In a word: partitions.

Discord partitioned their messages data across Cassandra using channel ids and a 10-day window, and partitions were replicated across three Cassandra nodes.

CREATE TABLE messages (
    channel_id bigint,
    bucket int,        // static 10-day time window
    message_id bigint,
    author_id bigint,
    content text,
    PRIMARY KEY ((channel_id, bucket), message_id)
) WITH CLUSTERING ORDER BY (message_id DESC);

That’s fine, but two other factors were at play:

Popular guilds get orders of magnitude more messages than smaller ones. Midjourney has 19 million members, of whom over 2 million could be online at any time.
Reads (search, fetching chat history) are more expensive than writes in Cassandra, due to its need to query its memtable and SSTables.

Lots of reads led to hot partitions, which slowed the messages reads, which slowed the guild. What’s worse, the (valid) use of replication and quorums made other parts of Discord slow, like the upstream nodes that queried the hot partitions. Running maintenance on a backed-up cluster also became tricky due to Cassandra’s high garbage collection, which resulted in many “stop the world” events. Cassandra’s endless config options — flags, gc algorithms, heap sizes — only made it harder to mitigate these issues.

  // messages in a channel
  [{
    "channel_id": 1072891234567890123,
    "bucket": 19783, // #announcements channel
    "message_id": 1072934567890123456,
    "author_id": 856781234567890123, // Midjourney dev
    "content": "Hey @everyone, v2 is live.
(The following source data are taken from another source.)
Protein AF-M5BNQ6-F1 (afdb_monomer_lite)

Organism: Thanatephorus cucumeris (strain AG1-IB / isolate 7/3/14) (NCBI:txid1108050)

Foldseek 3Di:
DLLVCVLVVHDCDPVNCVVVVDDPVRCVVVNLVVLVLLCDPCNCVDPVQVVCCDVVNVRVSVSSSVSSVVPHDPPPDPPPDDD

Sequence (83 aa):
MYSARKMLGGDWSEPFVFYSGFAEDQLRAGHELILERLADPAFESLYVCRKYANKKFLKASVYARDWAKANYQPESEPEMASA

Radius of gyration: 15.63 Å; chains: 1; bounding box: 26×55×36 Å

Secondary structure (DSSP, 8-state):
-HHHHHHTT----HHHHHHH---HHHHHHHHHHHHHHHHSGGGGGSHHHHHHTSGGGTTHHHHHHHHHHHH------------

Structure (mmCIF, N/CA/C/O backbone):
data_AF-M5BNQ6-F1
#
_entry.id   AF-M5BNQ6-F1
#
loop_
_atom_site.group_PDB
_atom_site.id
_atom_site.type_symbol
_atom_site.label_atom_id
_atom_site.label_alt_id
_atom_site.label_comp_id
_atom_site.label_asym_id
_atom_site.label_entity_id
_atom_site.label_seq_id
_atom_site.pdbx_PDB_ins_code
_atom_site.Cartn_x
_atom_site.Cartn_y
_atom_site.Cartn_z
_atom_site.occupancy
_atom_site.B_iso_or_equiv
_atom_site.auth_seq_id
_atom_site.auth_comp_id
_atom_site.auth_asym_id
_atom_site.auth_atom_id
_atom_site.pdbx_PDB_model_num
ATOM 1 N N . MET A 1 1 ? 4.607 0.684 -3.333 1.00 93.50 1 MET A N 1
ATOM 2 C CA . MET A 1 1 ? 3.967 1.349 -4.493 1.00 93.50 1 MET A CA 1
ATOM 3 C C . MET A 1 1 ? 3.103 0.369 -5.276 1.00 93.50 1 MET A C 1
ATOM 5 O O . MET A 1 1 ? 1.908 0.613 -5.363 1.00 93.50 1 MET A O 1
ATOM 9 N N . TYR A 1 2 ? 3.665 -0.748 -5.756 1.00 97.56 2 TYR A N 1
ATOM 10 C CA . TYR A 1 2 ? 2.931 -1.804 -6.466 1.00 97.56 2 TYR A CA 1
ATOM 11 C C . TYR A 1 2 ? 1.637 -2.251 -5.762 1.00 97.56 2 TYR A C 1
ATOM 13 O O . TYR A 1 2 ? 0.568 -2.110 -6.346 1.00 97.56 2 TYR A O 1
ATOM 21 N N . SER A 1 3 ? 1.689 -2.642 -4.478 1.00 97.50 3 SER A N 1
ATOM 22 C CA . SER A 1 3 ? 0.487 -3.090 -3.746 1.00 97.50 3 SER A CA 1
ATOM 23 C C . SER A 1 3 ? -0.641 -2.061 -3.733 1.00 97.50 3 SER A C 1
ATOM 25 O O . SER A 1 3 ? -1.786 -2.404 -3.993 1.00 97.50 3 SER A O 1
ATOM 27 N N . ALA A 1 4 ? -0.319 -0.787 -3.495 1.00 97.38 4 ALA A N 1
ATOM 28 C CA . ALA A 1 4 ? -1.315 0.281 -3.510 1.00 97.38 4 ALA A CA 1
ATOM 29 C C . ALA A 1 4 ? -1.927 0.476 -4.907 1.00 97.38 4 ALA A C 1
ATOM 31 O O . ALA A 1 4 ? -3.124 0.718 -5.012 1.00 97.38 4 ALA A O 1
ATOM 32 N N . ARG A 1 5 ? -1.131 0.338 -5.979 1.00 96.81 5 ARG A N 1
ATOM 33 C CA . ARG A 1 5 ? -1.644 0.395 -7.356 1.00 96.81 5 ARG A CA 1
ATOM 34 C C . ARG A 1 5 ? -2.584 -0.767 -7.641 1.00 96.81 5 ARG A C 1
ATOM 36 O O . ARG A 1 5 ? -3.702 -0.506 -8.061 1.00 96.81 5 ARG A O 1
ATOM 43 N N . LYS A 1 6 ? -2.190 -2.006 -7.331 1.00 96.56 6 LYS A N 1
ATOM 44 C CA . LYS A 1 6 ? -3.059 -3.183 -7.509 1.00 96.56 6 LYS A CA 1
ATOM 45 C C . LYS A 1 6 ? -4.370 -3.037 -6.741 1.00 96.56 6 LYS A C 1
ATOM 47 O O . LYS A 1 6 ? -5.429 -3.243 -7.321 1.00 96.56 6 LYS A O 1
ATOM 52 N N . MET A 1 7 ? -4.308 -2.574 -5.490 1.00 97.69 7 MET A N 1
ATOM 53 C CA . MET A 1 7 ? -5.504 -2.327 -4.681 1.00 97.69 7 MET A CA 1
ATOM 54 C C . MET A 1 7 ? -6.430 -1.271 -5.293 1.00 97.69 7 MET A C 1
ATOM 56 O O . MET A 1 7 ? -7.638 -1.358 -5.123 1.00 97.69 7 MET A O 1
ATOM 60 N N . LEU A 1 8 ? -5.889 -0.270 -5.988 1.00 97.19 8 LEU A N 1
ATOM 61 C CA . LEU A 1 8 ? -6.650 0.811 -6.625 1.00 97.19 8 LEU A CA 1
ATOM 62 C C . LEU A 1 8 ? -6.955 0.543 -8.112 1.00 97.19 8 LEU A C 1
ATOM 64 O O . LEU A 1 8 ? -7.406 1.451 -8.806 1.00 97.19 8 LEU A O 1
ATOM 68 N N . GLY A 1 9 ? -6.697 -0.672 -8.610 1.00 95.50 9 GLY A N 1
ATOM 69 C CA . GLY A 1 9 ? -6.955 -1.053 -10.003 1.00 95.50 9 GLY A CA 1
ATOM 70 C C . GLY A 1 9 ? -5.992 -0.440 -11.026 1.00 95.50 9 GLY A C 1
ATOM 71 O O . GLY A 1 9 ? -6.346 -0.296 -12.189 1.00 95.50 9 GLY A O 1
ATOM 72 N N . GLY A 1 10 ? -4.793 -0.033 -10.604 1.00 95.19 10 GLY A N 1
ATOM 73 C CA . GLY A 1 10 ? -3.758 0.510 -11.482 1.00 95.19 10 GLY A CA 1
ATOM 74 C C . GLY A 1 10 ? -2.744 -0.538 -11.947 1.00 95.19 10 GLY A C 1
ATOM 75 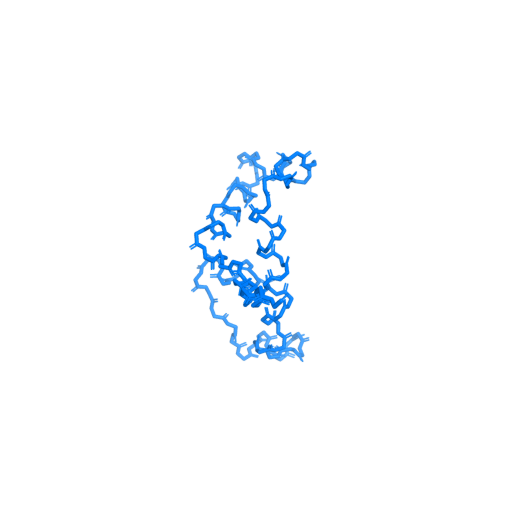O O . GLY A 1 10 ? -2.283 -1.360 -11.153 1.00 95.19 10 GLY A O 1
ATOM 76 N N . ASP A 1 11 ? -2.316 -0.426 -13.206 1.00 94.06 11 ASP A N 1
ATOM 77 C CA . ASP A 1 11 ? -1.342 -1.336 -13.828 1.00 94.06 11 ASP A CA 1
ATOM 78 C C . ASP A 1 11 ? 0.112 -1.049 -13.431 1.00 94.06 11 ASP A C 1
ATOM 80 O O . ASP A 1 11 ? 0.451 0.068 -13.022 1.00 94.06 11 ASP A O 1
ATOM 84 N N . TRP A 1 12 ? 0.999 -2.031 -13.599 1.00 96.94 12 TRP A N 1
ATOM 85 C CA . TRP A 1 12 ? 2.450 -1.857 -13.486 1.00 96.94 12 TRP A CA 1
ATOM 86 C C . TRP A 1 12 ? 3.079 -1.683 -14.877 1.00 96.94 12 TRP A C 1
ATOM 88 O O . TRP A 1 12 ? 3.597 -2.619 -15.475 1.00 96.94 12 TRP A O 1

Try it out!"
  },
  {
    "channel_id": 1072891234567890123, // snowflake id
    "bucket": 19783,
    "message_id": 1072934567890123455,
    "author_id": 923456789012345678, // user
    "content": "woah, so cool"
  }]

Why the partition scheme wasn’t the problem

I instinctively pointed my finger at that 10-day static bucket window and thought, “That’s silly. There’s gotta be a better way to organize the data.”

But is there?

If they dropped the bucket altogether, the hot partitions would get even hotter.
If they added a random shard to the partition key, they’d trade hot partition problems with fan-out problems (extra queries, more latency).
If they made the buckets smaller (1-day or 1-hour), they’d have to coordinate more round trips.
What if they kept Cassandra for what it’s good at (writes) and moved reads to another solution (cache + index + log)? Sounds complicated.
Partitioning by message_id would eliminate hot partitions altogether. But Discord’s primary use case for reads is to get the most recent messages in a channel. Fetching “the last 50 messages in #general” now becomes a huge hunt across every node in the cluster.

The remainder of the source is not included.